-- EXERCISE DETAILS --
Within the entries below, find the portion that opens with the line containing "ATOM 157 C CA" and closes with the line containing "ATOM 163 C C". Retype that portion exactly and only.

-- ENTRIES SHOWN --
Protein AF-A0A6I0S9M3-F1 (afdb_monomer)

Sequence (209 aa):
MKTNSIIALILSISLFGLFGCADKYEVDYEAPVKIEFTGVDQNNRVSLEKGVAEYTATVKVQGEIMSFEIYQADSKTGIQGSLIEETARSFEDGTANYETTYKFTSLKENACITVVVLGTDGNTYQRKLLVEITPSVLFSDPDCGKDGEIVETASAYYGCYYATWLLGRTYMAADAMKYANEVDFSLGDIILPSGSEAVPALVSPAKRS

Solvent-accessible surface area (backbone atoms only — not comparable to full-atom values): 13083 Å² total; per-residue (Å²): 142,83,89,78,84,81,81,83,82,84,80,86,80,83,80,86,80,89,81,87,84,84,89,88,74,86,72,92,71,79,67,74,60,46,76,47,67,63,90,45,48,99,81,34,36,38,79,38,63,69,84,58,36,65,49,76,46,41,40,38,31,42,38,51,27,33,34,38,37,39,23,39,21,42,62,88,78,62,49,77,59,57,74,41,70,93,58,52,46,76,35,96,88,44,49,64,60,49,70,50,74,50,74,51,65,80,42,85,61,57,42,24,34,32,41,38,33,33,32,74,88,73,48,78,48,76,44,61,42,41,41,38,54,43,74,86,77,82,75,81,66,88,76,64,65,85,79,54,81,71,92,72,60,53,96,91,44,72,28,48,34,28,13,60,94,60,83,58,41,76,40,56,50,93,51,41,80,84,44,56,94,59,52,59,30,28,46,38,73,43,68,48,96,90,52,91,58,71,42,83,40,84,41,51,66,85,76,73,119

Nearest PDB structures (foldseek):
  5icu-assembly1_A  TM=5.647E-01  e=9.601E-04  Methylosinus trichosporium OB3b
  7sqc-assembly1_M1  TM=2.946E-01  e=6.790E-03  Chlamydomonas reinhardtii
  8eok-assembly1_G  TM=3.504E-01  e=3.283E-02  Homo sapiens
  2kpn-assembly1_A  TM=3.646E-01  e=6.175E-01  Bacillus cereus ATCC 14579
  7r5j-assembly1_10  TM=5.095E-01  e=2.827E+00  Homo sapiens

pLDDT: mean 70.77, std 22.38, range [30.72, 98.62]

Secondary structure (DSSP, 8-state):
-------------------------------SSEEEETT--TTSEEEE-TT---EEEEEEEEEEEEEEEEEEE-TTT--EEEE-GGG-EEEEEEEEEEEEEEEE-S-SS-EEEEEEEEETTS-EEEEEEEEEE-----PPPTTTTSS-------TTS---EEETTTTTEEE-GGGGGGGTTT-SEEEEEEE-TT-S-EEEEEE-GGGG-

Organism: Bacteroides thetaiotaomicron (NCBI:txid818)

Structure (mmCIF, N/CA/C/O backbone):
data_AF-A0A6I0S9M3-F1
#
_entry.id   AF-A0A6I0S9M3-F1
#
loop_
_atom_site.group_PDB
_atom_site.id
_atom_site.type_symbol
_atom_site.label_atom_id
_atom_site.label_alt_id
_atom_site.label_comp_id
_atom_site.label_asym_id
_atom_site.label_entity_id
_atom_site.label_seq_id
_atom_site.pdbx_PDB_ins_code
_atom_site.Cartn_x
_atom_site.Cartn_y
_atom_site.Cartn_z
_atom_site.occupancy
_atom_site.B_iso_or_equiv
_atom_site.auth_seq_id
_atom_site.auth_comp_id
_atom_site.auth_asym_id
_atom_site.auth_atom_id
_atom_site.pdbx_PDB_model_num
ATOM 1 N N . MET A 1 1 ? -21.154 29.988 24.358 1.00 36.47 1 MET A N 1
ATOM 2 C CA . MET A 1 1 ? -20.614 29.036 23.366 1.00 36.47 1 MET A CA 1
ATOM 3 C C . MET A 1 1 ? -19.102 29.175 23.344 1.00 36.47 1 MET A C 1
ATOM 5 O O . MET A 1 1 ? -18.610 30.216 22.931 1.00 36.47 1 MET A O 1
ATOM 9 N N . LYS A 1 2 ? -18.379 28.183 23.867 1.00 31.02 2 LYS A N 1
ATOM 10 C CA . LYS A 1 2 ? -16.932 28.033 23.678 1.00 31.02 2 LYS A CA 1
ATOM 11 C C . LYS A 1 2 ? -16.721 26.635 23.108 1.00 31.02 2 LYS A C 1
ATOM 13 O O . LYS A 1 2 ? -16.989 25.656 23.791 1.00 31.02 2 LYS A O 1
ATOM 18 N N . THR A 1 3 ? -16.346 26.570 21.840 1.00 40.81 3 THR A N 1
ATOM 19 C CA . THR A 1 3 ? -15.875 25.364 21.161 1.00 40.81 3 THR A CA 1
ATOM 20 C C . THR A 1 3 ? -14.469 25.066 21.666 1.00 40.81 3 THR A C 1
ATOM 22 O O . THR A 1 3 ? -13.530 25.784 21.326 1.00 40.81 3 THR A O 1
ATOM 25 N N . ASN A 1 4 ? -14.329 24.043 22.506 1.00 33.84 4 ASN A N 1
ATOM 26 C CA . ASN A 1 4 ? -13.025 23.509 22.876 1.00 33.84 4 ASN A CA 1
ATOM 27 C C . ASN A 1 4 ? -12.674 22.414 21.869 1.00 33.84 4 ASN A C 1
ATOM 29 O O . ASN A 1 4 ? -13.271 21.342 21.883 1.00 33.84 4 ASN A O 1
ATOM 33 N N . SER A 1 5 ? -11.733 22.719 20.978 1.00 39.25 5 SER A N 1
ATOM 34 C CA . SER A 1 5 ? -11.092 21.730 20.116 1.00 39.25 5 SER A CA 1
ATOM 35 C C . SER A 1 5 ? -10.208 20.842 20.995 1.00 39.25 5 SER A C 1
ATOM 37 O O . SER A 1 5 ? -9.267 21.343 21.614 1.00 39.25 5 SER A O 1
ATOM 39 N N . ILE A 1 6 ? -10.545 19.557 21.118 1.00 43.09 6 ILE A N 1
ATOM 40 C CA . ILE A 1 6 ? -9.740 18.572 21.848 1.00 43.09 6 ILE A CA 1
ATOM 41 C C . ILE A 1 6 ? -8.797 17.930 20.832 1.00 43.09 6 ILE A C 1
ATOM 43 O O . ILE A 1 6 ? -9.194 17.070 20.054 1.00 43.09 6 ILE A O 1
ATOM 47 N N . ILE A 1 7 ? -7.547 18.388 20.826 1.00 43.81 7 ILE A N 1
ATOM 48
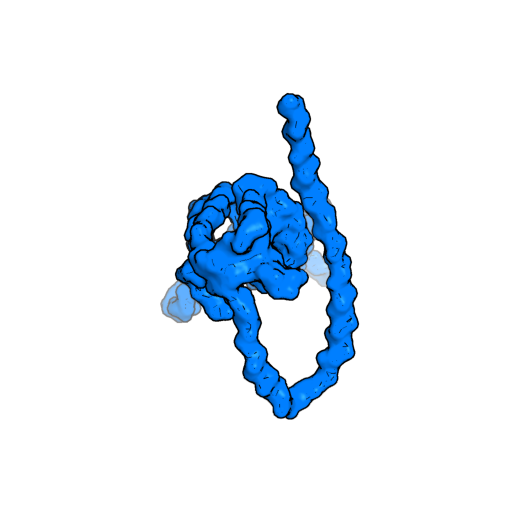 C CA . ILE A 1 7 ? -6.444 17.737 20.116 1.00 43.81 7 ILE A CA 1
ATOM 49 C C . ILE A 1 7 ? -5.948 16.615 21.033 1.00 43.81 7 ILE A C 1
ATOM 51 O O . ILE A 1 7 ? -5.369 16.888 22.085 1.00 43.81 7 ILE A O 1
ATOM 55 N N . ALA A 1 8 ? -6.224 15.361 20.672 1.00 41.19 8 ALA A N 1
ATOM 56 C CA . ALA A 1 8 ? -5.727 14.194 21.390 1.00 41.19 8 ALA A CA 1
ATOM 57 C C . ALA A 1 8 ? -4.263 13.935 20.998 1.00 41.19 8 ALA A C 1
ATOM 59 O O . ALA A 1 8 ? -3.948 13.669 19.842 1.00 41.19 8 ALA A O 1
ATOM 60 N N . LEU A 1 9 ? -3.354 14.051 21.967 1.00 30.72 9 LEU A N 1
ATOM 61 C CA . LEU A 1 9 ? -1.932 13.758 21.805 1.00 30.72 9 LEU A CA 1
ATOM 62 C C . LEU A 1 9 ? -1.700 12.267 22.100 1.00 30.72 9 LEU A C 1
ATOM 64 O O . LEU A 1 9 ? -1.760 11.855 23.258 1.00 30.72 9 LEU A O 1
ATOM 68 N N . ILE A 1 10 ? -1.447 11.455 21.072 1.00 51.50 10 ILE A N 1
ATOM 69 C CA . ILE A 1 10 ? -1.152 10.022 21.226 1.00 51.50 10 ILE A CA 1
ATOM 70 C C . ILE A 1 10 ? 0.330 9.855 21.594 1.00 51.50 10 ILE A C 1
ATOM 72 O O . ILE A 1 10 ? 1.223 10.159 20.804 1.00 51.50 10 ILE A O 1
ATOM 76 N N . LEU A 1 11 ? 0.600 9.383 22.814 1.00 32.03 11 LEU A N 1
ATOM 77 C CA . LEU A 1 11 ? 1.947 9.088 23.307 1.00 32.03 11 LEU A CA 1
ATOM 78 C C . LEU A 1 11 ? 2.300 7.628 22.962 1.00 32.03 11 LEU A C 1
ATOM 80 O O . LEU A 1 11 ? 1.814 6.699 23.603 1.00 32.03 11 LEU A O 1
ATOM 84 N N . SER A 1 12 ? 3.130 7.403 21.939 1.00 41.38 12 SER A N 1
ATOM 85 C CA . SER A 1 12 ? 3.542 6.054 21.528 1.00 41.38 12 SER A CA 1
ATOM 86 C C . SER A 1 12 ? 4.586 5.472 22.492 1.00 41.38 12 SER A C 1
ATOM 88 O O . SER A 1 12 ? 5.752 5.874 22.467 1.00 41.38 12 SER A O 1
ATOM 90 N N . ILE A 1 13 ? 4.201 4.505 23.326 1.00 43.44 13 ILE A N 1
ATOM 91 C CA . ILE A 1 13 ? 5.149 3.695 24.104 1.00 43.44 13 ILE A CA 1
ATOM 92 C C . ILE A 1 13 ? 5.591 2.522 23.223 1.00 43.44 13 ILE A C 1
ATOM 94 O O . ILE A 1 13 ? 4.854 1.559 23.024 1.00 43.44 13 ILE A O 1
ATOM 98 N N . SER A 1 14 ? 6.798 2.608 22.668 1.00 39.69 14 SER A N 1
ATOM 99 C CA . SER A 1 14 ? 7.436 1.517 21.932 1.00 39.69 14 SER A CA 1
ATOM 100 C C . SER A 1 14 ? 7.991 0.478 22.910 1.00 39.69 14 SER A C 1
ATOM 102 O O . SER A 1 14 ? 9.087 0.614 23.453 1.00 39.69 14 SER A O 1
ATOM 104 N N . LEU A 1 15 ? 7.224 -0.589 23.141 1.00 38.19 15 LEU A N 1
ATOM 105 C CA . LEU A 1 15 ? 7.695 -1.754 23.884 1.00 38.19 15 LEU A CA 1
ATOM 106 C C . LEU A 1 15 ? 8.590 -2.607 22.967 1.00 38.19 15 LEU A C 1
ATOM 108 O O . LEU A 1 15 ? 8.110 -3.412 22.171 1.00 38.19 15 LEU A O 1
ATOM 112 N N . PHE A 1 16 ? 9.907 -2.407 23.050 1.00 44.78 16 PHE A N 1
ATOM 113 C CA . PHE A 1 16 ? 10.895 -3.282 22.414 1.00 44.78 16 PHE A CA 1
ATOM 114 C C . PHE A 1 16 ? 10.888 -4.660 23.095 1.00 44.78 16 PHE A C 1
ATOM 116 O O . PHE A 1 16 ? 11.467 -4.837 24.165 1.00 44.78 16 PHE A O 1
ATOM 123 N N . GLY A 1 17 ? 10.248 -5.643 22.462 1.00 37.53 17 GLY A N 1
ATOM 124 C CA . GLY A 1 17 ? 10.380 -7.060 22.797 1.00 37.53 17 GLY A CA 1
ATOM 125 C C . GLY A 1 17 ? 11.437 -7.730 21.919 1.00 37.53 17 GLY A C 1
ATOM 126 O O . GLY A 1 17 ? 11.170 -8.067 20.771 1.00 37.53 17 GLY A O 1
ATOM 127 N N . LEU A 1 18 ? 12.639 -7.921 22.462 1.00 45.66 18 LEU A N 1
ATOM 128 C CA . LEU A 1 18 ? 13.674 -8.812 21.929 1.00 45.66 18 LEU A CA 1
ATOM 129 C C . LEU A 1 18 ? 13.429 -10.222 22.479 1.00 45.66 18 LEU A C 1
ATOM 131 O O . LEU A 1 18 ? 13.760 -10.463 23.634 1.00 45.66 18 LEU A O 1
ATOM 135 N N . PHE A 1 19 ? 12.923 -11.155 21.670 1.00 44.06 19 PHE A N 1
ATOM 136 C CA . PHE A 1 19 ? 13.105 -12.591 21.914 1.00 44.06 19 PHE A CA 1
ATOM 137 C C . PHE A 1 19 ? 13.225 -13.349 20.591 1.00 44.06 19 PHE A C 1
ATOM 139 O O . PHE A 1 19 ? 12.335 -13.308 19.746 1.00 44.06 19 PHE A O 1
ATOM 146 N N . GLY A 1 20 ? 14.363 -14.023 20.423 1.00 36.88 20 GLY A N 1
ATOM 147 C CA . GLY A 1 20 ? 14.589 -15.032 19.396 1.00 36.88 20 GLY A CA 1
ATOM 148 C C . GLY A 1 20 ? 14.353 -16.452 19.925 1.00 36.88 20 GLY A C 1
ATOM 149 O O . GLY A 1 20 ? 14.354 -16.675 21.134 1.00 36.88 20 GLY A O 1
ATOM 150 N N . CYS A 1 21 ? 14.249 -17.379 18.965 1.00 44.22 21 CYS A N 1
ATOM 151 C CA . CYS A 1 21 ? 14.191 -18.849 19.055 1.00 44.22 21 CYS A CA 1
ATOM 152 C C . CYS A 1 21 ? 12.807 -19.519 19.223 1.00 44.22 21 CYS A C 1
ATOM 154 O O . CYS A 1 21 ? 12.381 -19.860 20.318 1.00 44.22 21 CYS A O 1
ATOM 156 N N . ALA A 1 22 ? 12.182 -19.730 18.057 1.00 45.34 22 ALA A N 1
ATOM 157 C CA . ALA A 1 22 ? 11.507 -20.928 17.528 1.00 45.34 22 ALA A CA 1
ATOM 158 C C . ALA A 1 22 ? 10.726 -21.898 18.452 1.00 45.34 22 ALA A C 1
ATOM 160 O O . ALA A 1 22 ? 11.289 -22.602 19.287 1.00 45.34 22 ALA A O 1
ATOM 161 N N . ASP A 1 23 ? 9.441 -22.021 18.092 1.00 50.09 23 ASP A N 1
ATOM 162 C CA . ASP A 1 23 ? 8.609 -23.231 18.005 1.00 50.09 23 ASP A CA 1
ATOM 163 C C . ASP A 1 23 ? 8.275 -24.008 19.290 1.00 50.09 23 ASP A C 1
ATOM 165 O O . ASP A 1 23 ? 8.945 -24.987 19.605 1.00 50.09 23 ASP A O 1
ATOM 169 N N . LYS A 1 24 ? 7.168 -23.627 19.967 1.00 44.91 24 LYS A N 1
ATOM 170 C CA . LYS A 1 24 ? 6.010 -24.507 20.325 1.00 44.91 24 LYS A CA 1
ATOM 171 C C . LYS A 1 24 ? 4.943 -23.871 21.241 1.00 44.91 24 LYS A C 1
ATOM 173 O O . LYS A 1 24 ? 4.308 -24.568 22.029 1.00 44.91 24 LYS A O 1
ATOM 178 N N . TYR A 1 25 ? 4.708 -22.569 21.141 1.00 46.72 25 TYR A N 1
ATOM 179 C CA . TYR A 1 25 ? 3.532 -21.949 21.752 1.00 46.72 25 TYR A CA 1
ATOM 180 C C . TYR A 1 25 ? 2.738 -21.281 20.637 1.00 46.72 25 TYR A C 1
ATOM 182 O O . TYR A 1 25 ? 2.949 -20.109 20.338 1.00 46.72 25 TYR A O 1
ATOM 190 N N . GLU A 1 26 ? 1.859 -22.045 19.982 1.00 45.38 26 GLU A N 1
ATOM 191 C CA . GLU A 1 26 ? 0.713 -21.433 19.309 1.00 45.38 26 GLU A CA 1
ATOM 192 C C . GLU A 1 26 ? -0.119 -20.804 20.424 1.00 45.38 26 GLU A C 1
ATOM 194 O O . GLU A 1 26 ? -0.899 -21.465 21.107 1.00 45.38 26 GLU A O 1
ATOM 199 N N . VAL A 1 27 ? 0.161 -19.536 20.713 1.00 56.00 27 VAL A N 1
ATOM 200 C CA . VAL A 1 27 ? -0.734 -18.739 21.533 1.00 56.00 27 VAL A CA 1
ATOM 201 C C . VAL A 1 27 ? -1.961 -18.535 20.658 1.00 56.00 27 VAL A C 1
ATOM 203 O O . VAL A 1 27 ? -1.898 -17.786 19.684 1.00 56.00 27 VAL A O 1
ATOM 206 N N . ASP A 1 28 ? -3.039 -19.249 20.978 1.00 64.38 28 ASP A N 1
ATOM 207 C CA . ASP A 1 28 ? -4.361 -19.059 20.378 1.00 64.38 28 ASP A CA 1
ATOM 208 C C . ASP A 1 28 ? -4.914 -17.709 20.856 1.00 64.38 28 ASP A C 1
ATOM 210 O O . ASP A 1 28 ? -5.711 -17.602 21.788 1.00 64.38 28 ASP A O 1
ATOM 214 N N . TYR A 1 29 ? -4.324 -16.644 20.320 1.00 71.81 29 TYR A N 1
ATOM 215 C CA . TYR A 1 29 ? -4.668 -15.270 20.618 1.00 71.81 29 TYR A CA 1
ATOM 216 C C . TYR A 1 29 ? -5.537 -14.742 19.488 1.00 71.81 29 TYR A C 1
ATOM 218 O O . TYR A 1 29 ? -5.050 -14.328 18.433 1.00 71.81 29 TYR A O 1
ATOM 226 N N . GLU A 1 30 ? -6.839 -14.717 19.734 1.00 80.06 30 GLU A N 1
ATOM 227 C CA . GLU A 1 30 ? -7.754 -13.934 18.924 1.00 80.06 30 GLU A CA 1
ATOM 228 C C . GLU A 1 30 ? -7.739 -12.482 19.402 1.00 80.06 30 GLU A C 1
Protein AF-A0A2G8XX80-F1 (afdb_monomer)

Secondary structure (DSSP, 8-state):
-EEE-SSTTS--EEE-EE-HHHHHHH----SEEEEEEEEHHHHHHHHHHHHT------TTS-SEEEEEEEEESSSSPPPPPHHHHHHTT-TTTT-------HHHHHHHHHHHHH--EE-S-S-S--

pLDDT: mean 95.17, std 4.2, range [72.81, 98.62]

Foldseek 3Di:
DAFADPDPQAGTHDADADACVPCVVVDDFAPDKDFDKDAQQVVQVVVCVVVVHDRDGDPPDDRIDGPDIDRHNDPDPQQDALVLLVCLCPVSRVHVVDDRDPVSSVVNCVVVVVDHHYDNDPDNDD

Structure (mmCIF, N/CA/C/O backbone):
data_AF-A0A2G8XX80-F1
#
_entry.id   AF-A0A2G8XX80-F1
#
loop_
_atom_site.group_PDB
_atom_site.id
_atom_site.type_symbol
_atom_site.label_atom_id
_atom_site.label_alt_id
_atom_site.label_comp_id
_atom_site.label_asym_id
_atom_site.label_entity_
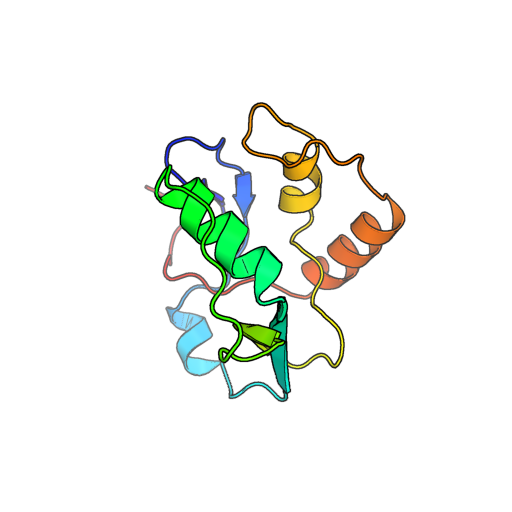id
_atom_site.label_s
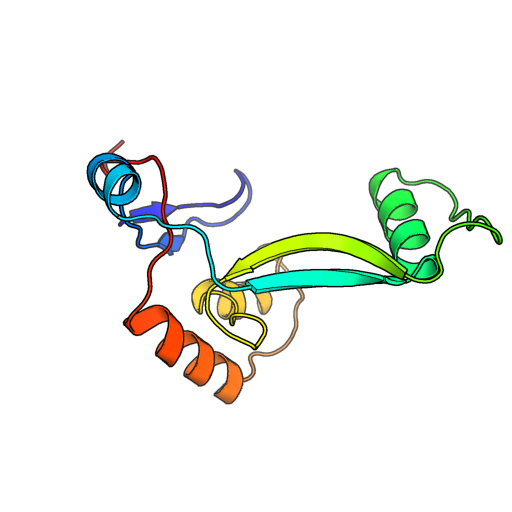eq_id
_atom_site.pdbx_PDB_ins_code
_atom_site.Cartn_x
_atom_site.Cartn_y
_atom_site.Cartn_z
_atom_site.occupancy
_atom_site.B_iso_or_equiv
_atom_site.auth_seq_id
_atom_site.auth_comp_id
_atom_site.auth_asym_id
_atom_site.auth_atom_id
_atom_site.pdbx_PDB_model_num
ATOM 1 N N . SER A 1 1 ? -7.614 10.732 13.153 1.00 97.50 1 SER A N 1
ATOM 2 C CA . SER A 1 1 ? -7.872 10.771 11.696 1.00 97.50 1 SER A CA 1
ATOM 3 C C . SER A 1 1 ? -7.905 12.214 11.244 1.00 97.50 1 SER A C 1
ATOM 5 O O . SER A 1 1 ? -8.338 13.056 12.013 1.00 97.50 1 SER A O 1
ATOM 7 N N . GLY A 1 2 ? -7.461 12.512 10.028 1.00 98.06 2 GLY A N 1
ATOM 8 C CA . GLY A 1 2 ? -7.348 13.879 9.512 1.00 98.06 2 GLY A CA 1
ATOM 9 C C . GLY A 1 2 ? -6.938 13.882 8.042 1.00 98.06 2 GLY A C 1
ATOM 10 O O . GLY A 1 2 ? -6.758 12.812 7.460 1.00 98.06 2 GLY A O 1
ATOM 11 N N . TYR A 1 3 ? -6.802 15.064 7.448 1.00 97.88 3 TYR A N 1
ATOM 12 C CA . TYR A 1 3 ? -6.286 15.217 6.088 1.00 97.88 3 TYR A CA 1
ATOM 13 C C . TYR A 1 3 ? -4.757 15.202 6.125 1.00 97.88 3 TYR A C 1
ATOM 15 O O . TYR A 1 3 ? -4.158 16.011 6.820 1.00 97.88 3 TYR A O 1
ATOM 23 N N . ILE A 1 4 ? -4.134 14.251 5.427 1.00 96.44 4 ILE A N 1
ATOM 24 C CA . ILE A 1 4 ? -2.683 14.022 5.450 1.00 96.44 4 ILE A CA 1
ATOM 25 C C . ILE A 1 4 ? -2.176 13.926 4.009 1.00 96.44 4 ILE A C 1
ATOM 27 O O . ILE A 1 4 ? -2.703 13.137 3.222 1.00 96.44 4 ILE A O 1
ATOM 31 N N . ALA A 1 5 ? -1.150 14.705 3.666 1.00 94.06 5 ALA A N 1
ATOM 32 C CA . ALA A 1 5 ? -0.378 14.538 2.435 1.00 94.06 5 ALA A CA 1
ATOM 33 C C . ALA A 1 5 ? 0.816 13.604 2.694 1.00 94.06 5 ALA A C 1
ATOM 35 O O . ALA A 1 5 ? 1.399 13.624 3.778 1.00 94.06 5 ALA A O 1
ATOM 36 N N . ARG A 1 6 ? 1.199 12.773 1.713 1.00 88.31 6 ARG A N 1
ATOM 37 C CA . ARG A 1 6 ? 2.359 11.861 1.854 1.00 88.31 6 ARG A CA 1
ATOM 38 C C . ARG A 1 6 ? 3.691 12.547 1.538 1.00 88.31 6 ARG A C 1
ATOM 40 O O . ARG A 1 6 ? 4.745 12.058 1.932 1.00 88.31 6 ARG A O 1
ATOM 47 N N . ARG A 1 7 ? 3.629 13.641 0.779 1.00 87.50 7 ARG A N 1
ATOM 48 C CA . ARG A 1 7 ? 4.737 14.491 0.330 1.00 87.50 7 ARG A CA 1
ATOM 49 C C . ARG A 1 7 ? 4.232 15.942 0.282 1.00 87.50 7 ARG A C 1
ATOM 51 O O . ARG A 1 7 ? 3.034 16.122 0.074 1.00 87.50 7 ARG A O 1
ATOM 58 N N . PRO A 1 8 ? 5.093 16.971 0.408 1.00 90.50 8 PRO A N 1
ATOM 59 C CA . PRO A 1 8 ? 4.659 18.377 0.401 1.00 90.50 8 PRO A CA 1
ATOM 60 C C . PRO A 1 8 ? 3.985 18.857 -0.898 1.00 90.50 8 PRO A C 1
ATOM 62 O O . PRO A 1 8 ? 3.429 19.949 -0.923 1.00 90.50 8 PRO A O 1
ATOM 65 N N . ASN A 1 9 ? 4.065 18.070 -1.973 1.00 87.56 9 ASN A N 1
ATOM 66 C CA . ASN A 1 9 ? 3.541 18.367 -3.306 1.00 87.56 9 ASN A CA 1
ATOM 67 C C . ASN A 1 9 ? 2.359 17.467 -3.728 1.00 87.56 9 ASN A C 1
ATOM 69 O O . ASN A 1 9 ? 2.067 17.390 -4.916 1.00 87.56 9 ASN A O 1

-- ANSWER BOX --
ATOM 157 C CA . ALA A 1 22 ? 11.507 -20.928 17.528 1.00 45.34 22 ALA A CA 1
ATOM 158 C C . ALA A 1 22 ? 10.726 -21.898 18.452 1.00 45.34 22 ALA A C 1
ATOM 160 O O . ALA A 1 22 ? 11.289 -22.602 19.287 1.00 45.34 22 ALA A O 1
ATOM 161 N N . ASP A 1 23 ? 9.441 -22.021 18.092 1.00 50.09 23 ASP A N 1
ATOM 162 C CA . ASP A 1 23 ? 8.609 -23.231 18.005 1.00 50.09 23 ASP A CA 1
ATOM 163 C C . ASP A 1 23 ? 8.275 -24.008 19.290 1.00 50.09 23 ASP A C 1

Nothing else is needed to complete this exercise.